Trans Mountain Corporation, the government-owned entity that completed the pipeline construction, told Reuters in an email that line fill on the expanded pipeline would be completed in early May.

After a series of delays, cost overruns, and legal challenges, the expanded Trans Mountain oil pipeline will open for business on May 1, the company said early this month.

“The Commencement Date for commercial operation of the expanded system will be May 1, 2024. Trans Mountain anticipates providing service for all contracted volumes in the month of May,” Trans Mountain Corporation said in early April.

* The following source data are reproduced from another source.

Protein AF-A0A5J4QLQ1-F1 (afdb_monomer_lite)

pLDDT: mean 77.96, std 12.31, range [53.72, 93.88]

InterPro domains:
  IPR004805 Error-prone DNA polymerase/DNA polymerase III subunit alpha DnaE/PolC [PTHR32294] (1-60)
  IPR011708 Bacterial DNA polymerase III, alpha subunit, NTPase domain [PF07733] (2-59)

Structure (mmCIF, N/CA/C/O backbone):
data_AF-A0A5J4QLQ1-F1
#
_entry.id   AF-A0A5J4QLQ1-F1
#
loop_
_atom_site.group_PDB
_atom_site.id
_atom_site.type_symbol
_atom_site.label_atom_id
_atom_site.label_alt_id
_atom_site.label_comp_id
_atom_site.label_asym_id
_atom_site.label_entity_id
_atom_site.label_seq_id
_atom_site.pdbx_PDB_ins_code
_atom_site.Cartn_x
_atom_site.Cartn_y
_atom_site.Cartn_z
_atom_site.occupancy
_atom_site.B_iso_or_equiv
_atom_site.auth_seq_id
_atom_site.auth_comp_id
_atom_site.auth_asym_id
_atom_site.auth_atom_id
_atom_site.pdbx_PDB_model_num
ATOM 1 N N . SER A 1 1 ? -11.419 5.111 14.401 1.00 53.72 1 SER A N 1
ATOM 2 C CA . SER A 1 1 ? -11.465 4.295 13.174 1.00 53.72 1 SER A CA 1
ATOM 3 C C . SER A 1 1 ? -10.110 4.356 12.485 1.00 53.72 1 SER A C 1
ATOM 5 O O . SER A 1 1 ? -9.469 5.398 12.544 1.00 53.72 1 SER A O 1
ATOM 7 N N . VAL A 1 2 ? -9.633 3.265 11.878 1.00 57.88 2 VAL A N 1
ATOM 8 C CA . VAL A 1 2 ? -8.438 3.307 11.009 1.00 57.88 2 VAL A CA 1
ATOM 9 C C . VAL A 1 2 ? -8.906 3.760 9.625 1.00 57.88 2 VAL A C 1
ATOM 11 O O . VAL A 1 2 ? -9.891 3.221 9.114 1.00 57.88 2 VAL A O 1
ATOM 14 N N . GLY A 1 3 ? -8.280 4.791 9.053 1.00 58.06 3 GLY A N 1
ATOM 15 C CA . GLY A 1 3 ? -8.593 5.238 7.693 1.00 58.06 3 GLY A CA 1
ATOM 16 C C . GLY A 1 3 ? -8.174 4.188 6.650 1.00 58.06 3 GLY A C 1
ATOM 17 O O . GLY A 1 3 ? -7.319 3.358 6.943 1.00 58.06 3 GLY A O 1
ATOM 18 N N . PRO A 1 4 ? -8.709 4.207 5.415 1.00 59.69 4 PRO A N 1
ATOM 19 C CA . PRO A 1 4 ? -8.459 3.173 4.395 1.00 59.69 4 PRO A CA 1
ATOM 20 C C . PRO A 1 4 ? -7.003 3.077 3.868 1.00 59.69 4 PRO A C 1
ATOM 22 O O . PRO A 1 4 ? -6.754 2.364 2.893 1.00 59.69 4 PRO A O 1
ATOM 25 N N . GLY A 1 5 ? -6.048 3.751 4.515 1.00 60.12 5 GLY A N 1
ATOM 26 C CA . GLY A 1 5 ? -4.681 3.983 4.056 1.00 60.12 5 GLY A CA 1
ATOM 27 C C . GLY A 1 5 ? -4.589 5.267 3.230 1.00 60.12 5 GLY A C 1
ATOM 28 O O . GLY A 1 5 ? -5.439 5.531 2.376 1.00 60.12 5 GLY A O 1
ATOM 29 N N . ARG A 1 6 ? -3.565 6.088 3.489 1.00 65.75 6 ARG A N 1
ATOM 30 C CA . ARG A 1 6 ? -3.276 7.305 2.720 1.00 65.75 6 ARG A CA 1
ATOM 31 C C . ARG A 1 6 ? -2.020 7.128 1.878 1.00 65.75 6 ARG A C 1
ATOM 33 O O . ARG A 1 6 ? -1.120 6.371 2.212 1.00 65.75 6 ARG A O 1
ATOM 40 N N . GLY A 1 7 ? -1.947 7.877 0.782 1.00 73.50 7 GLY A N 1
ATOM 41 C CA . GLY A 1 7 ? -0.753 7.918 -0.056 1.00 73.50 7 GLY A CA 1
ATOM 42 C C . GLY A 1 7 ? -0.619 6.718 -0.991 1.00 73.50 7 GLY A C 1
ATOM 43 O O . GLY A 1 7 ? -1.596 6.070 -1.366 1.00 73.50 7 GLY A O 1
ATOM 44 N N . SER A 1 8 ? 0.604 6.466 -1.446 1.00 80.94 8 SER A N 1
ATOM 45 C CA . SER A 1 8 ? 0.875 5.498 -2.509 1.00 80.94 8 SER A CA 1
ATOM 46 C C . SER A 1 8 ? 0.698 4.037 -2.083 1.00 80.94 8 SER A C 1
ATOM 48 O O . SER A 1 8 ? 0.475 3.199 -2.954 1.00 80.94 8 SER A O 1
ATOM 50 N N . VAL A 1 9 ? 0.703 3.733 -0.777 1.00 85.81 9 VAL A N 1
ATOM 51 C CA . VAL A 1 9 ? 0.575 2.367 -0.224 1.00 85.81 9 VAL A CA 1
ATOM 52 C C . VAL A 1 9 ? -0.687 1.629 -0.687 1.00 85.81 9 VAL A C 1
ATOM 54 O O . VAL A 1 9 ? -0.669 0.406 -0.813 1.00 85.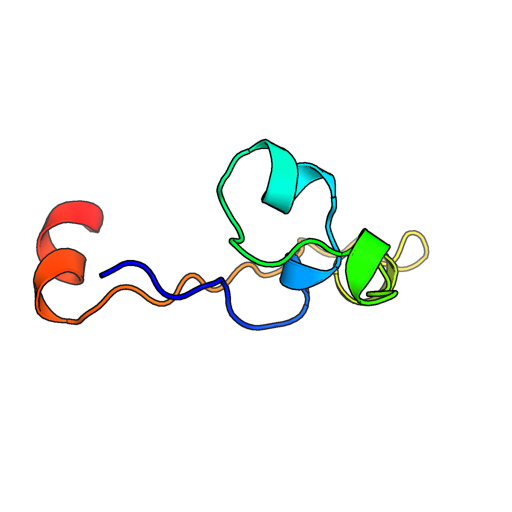81 9 VAL A O 1
ATOM 57 N N . ALA A 1 10 ? -1.753 2.359 -1.033 1.00 88.44 10 ALA A N 1
ATOM 58 C CA . ALA A 1 10 ? -2.985 1.790 -1.579 1.00 88.44 10 ALA A CA 1
ATOM 59 C C . ALA A 1 10 ? -2.777 1.004 -2.886 1.00 88.44 10 ALA A C 1
ATOM 61 O O . ALA A 1 10 ? -3.598 0.154 -3.200 1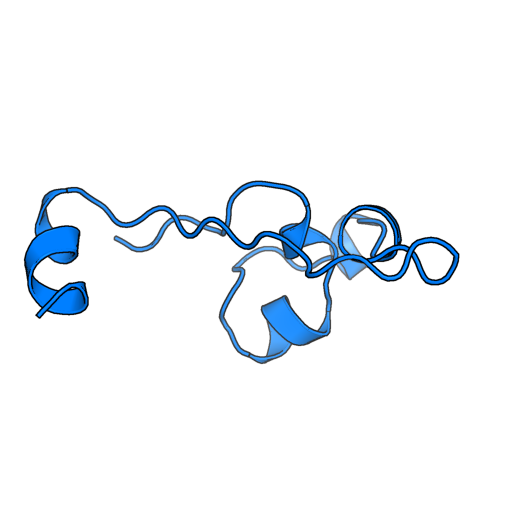.00 88.44 10 ALA A O 1
ATOM 62 N N . GLY A 1 11 ? -1.684 1.240 -3.625 1.00 89.12 11 GLY A N 1
ATOM 63 C CA . GLY A 1 11 ? -1.319 0.462 -4.816 1.00 89.12 11 GLY A CA 1
ATOM 64 C C . GLY A 1 11 ? -0.702 -0.911 -4.530 1.00 89.12 11 GLY A C 1
ATOM 65 O O . GLY A 1 11 ? -0.403 -1.652 -5.461 1.00 89.12 11 GLY A O 1
ATOM 66 N N . SER A 1 12 ? -0.479 -1.274 -3.263 1.00 91.81 12 SER A N 1
ATOM 67 C CA . SER A 1 12 ? 0.140 -2.547 -2.890 1.00 91.81 12 SER A CA 1
ATOM 68 C C . SER A 1 12 ? -0.890 -3.629 -2.590 1.00 91.81 12 SER A C 1
ATOM 70 O O . SER A 1 12 ? -1.590 -3.584 -1.580 1.00 91.81 12 SER A O 1
ATOM 72 N N . ALA A 1 13 ? -0.916 -4.671 -3.426 1.00 92.38 13 ALA A N 1
ATOM 73 C CA . ALA A 1 13 ? -1.726 -5.864 -3.175 1.00 92.38 13 ALA A CA 1
ATOM 74 C C . ALA A 1 13 ? -1.311 -6.577 -1.879 1.00 92.38 13 ALA A C 1
A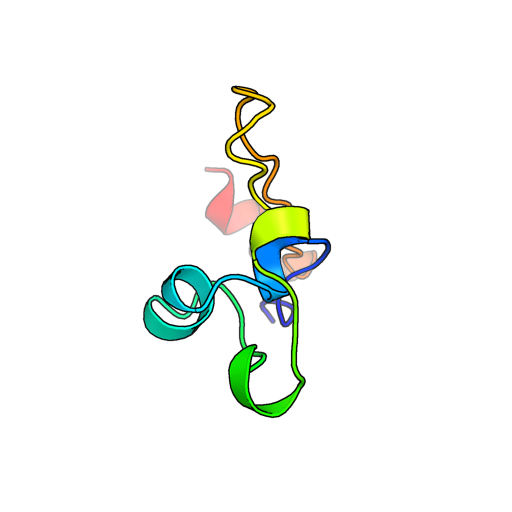TOM 76 O O . ALA A 1 13 ? -2.153 -7.120 -1.174 1.00 92.38 13 ALA A O 1
ATOM 77 N N . VAL A 1 14 ? -0.024 -6.522 -1.522 1.00 92.25 14 VAL A N 1
ATOM 78 C CA . VAL A 1 14 ? 0.472 -7.068 -0.252 1.00 92.25 14 VAL A CA 1
ATOM 79 C C . VAL A 1 14 ? -0.112 -6.296 0.931 1.00 92.25 14 VAL A C 1
ATOM 81 O O . VAL A 1 14 ? -0.542 -6.915 1.898 1.00 92.25 14 VAL A O 1
ATOM 84 N N . ALA A 1 15 ? -0.178 -4.962 0.845 1.00 90.88 15 ALA A N 1
ATOM 85 C CA . ALA A 1 15 ? -0.775 -4.137 1.895 1.00 90.88 15 ALA A CA 1
ATOM 86 C C . ALA A 1 15 ? -2.277 -4.419 2.056 1.00 90.88 15 ALA A C 1
ATOM 88 O O . ALA A 1 15 ? -2.755 -4.509 3.184 1.00 90.88 15 ALA A O 1
ATOM 89 N N . TYR A 1 16 ? -2.989 -4.639 0.948 1.00 89.38 16 TYR A N 1
ATOM 90 C CA . TYR A 1 16 ? -4.396 -5.039 0.969 1.00 89.38 16 TYR A CA 1
ATOM 91 C C . TYR A 1 16 ? -4.594 -6.420 1.618 1.00 89.38 16 TYR A C 1
ATOM 93 O O . TYR A 1 16 ? -5.411 -6.568 2.523 1.00 89.38 16 TYR A O 1
ATOM 101 N N . CYS A 1 17 ? -3.800 -7.424 1.227 1.00 91.56 17 CYS A N 1
ATOM 102 C CA . CYS A 1 17 ? -3.877 -8.779 1.789 1.00 91.56 17 CYS A CA 1
ATOM 103 C C . CYS A 1 17 ? -3.515 -8.855 3.281 1.00 91.56 17 CYS A C 1
ATOM 105 O O . CYS A 1 17 ? -3.961 -9.771 3.966 1.00 91.56 17 CYS A O 1
ATOM 107 N N . LEU A 1 18 ? -2.683 -7.933 3.771 1.00 91.12 18 LEU A N 1
ATOM 108 C CA . LEU A 1 18 ? -2.301 -7.826 5.183 1.00 91.12 18 LEU A CA 1
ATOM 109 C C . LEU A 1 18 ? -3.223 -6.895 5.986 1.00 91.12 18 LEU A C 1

The expanded pipeline will triple the capacity of the original pipeline to 890,000 barrels per day (bpd) from 300,000 bpd to carry crude from Alberta’s oil sands to British Columbia on the Pacific Coast.  

The Federal Government of Canada bought the Trans Mountain Pipeline Expansion (TMX) from Kinder Morgan back in 2018, together with related pipeline and terminal assets. That cost the federal government $3.3 billion (C$4.5 billion) at the time. Since then, the costs for the expansion of the pipeline have quadrupled to nearly $23 billion (C$30.9 billion).

The expansion project has faced continuous delays over the years. In one of the latest roadblocks in December, the Canadian regulator denied a variance request from the project developer to move a small section of the pipeline due to challenging drilling conditions.

The company asked the regulator to reconsider its decision, and received on January 12 a conditional approval, avoiding what could have been another two-year delay to start-up.